◆ Instructions for the task
The lines to reproduce from the material below are those from the one containing "ATOM 10 C CA" through the one containing "ATOM 22 N N", both included; write them out exactly and add nothing.

◆ Dataset entries
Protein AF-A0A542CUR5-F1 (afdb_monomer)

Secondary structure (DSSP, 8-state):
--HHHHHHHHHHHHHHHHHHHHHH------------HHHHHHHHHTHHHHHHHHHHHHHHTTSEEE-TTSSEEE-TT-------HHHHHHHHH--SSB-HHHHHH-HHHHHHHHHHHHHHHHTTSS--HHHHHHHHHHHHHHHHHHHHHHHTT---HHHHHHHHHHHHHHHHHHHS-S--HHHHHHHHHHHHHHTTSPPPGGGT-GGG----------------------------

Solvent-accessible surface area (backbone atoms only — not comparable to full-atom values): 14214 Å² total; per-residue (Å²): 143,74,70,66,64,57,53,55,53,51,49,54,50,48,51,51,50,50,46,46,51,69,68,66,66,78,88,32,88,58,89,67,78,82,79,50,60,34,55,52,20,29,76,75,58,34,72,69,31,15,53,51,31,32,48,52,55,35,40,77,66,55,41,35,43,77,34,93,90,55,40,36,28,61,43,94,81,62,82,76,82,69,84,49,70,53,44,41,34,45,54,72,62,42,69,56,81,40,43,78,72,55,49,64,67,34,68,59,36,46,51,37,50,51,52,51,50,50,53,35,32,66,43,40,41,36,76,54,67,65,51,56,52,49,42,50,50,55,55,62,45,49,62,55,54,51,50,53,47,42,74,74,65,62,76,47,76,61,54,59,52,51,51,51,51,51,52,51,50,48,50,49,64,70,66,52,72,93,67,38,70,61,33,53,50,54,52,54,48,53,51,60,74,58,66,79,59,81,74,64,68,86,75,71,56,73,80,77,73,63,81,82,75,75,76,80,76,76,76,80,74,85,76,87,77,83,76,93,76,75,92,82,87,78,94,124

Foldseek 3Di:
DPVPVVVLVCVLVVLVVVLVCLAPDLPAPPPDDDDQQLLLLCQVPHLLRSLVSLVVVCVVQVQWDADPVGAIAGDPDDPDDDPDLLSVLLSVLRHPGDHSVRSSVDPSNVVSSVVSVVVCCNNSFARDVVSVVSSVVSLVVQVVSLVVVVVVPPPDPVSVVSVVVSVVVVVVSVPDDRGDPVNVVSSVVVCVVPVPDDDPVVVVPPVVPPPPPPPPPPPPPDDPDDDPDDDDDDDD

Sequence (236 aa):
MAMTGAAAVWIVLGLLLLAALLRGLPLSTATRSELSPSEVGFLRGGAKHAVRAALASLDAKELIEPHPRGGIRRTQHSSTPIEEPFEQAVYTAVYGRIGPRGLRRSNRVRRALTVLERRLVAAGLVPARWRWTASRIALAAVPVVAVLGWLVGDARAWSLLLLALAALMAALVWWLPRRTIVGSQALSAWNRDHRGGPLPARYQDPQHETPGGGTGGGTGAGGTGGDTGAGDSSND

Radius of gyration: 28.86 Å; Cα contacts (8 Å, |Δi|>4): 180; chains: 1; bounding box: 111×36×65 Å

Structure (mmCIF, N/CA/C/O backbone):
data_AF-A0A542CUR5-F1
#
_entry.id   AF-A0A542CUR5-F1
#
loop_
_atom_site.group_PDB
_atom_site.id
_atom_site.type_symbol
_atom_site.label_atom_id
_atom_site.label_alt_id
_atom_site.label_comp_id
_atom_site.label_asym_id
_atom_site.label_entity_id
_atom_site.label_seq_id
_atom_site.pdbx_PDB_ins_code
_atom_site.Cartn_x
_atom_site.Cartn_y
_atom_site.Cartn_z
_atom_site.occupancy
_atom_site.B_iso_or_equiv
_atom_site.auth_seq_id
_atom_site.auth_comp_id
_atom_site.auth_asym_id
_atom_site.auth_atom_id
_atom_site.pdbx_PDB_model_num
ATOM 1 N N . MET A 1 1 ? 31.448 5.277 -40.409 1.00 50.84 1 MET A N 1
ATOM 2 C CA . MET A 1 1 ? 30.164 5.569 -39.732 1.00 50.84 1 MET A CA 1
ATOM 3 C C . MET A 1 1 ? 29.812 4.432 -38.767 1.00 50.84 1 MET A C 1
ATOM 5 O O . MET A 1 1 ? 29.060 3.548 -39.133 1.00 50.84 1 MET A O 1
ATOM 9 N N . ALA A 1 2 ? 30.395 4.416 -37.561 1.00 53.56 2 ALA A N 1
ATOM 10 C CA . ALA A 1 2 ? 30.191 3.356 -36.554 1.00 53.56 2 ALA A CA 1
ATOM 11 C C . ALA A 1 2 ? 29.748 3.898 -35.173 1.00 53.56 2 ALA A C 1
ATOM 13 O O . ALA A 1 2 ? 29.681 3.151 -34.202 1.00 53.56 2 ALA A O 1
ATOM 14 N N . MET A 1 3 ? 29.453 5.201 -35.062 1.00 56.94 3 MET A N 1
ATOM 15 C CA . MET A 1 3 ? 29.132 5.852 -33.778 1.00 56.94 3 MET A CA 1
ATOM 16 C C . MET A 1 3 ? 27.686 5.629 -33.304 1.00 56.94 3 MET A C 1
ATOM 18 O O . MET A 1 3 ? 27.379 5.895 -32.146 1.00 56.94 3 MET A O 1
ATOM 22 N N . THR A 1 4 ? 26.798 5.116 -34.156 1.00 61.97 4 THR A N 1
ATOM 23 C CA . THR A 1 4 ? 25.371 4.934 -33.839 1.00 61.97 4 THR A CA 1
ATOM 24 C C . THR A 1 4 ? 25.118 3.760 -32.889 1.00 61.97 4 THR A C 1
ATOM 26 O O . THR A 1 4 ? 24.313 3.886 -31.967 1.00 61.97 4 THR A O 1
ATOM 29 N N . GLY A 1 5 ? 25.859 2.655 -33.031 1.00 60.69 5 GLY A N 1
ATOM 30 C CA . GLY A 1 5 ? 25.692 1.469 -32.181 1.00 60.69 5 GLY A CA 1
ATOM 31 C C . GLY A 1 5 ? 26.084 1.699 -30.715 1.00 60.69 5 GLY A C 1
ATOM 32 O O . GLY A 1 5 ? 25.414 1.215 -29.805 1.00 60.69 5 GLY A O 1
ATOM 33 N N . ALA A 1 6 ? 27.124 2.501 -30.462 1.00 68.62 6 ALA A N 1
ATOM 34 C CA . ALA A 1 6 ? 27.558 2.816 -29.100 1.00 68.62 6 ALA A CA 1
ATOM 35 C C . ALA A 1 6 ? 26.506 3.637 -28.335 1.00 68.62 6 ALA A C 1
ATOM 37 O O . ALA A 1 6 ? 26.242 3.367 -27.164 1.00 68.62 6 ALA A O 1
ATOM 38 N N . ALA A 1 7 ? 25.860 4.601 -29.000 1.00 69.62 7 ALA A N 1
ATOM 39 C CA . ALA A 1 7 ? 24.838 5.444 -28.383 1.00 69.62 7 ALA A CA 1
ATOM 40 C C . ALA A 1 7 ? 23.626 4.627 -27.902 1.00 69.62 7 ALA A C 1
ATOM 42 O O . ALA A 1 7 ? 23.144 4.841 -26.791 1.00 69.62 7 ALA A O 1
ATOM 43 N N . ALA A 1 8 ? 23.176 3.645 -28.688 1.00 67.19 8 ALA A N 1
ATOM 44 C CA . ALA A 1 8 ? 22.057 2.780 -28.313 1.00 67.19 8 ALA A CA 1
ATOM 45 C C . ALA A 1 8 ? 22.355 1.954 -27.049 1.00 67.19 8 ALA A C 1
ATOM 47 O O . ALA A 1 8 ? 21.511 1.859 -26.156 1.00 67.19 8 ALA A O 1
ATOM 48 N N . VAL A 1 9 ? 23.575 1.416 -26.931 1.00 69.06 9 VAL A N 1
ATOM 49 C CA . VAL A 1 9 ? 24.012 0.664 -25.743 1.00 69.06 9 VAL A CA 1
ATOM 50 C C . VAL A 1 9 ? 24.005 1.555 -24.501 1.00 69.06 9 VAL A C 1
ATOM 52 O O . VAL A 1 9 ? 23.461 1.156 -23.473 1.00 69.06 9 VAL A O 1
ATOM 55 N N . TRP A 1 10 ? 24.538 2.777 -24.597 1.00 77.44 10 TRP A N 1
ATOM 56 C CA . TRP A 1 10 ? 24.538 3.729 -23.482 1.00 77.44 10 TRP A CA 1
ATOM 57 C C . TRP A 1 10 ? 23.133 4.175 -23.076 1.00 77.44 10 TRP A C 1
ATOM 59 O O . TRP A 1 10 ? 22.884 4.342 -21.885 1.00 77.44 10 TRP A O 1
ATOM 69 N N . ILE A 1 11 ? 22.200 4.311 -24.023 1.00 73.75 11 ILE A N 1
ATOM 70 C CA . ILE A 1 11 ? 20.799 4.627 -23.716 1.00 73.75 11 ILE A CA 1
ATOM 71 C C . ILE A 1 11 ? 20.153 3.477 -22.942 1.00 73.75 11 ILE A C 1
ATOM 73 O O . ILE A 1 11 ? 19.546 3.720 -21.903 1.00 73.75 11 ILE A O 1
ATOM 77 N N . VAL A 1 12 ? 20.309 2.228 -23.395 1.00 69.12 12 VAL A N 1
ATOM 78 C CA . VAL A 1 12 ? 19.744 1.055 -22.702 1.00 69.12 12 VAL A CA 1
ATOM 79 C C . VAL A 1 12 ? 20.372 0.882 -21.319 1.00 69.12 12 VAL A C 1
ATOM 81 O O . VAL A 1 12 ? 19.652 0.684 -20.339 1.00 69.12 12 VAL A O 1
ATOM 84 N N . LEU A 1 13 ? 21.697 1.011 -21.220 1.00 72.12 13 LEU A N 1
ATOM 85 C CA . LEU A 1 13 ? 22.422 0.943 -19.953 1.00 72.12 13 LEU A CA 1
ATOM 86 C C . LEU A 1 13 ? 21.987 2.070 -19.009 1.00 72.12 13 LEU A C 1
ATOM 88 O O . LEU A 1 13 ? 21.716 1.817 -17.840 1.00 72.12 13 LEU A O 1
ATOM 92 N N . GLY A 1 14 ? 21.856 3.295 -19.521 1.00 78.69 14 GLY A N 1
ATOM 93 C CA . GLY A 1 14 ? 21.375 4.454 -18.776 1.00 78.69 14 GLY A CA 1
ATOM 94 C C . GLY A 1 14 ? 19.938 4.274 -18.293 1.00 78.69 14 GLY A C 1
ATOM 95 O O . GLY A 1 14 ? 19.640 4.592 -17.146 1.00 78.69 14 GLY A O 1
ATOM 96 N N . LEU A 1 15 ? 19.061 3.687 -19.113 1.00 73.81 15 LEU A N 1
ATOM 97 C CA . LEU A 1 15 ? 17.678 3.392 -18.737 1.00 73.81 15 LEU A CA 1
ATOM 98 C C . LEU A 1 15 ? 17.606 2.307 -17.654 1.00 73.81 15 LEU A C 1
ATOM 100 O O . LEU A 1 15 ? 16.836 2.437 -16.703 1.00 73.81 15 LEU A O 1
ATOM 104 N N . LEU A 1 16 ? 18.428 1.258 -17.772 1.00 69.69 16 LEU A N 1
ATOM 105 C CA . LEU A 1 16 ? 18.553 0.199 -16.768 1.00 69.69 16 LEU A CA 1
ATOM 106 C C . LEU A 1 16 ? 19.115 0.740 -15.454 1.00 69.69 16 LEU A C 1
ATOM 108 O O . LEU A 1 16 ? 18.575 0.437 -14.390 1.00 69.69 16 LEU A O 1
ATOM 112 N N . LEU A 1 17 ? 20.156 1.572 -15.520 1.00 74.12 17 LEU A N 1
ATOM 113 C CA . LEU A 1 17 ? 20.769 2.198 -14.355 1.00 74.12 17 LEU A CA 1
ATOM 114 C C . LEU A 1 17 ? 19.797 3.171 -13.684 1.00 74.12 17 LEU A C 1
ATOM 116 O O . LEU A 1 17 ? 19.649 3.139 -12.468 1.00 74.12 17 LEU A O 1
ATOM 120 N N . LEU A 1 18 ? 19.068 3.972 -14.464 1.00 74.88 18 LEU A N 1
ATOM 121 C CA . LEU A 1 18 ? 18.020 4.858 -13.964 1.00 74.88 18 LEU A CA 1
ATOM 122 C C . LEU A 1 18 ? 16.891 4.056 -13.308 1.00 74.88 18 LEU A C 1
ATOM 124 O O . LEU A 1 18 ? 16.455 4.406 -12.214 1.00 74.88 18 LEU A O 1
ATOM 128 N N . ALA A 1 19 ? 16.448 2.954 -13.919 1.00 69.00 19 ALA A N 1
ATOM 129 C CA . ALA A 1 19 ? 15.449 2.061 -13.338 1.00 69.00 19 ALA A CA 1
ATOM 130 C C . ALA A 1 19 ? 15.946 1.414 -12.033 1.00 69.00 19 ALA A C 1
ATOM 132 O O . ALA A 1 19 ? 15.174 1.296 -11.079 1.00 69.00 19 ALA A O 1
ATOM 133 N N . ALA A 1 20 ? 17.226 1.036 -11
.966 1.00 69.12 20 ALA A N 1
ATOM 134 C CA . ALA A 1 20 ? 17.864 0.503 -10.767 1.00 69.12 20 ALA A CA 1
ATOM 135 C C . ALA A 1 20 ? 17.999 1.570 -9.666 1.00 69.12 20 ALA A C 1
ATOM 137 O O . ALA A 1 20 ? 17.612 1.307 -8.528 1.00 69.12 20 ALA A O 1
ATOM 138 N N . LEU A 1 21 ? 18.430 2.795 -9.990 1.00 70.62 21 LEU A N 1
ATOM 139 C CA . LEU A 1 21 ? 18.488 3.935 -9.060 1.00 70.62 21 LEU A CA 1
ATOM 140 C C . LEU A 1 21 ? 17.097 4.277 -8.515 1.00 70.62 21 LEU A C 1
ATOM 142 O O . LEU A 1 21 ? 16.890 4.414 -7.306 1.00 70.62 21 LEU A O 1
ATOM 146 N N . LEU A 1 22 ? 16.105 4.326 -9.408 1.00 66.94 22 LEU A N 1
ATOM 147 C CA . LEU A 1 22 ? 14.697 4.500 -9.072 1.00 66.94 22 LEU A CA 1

◆ Your solution
ATOM 10 C CA . ALA A 1 2 ? 30.191 3.356 -36.554 1.00 53.56 2 ALA A CA 1
ATOM 11 C C . ALA A 1 2 ? 29.748 3.898 -35.173 1.00 53.56 2 ALA A C 1
ATOM 13 O O . ALA A 1 2 ? 29.681 3.151 -34.202 1.00 53.56 2 ALA A O 1
ATOM 14 N N . MET A 1 3 ? 29.453 5.201 -35.062 1.00 56.94 3 MET A N 1
ATOM 15 C CA . MET A 1 3 ? 29.132 5.852 -33.778 1.00 56.94 3 MET A CA 1
ATOM 16 C C . MET A 1 3 ? 27.686 5.629 -33.304 1.00 56.94 3 MET A C 1
ATOM 18 O O . MET A 1 3 ? 27.379 5.895 -32.146 1.00 56.94 3 MET A O 1
ATOM 22 N N . THR A 1 4 ? 26.798 5.116 -34.156 1.00 61.97 4 THR A N 1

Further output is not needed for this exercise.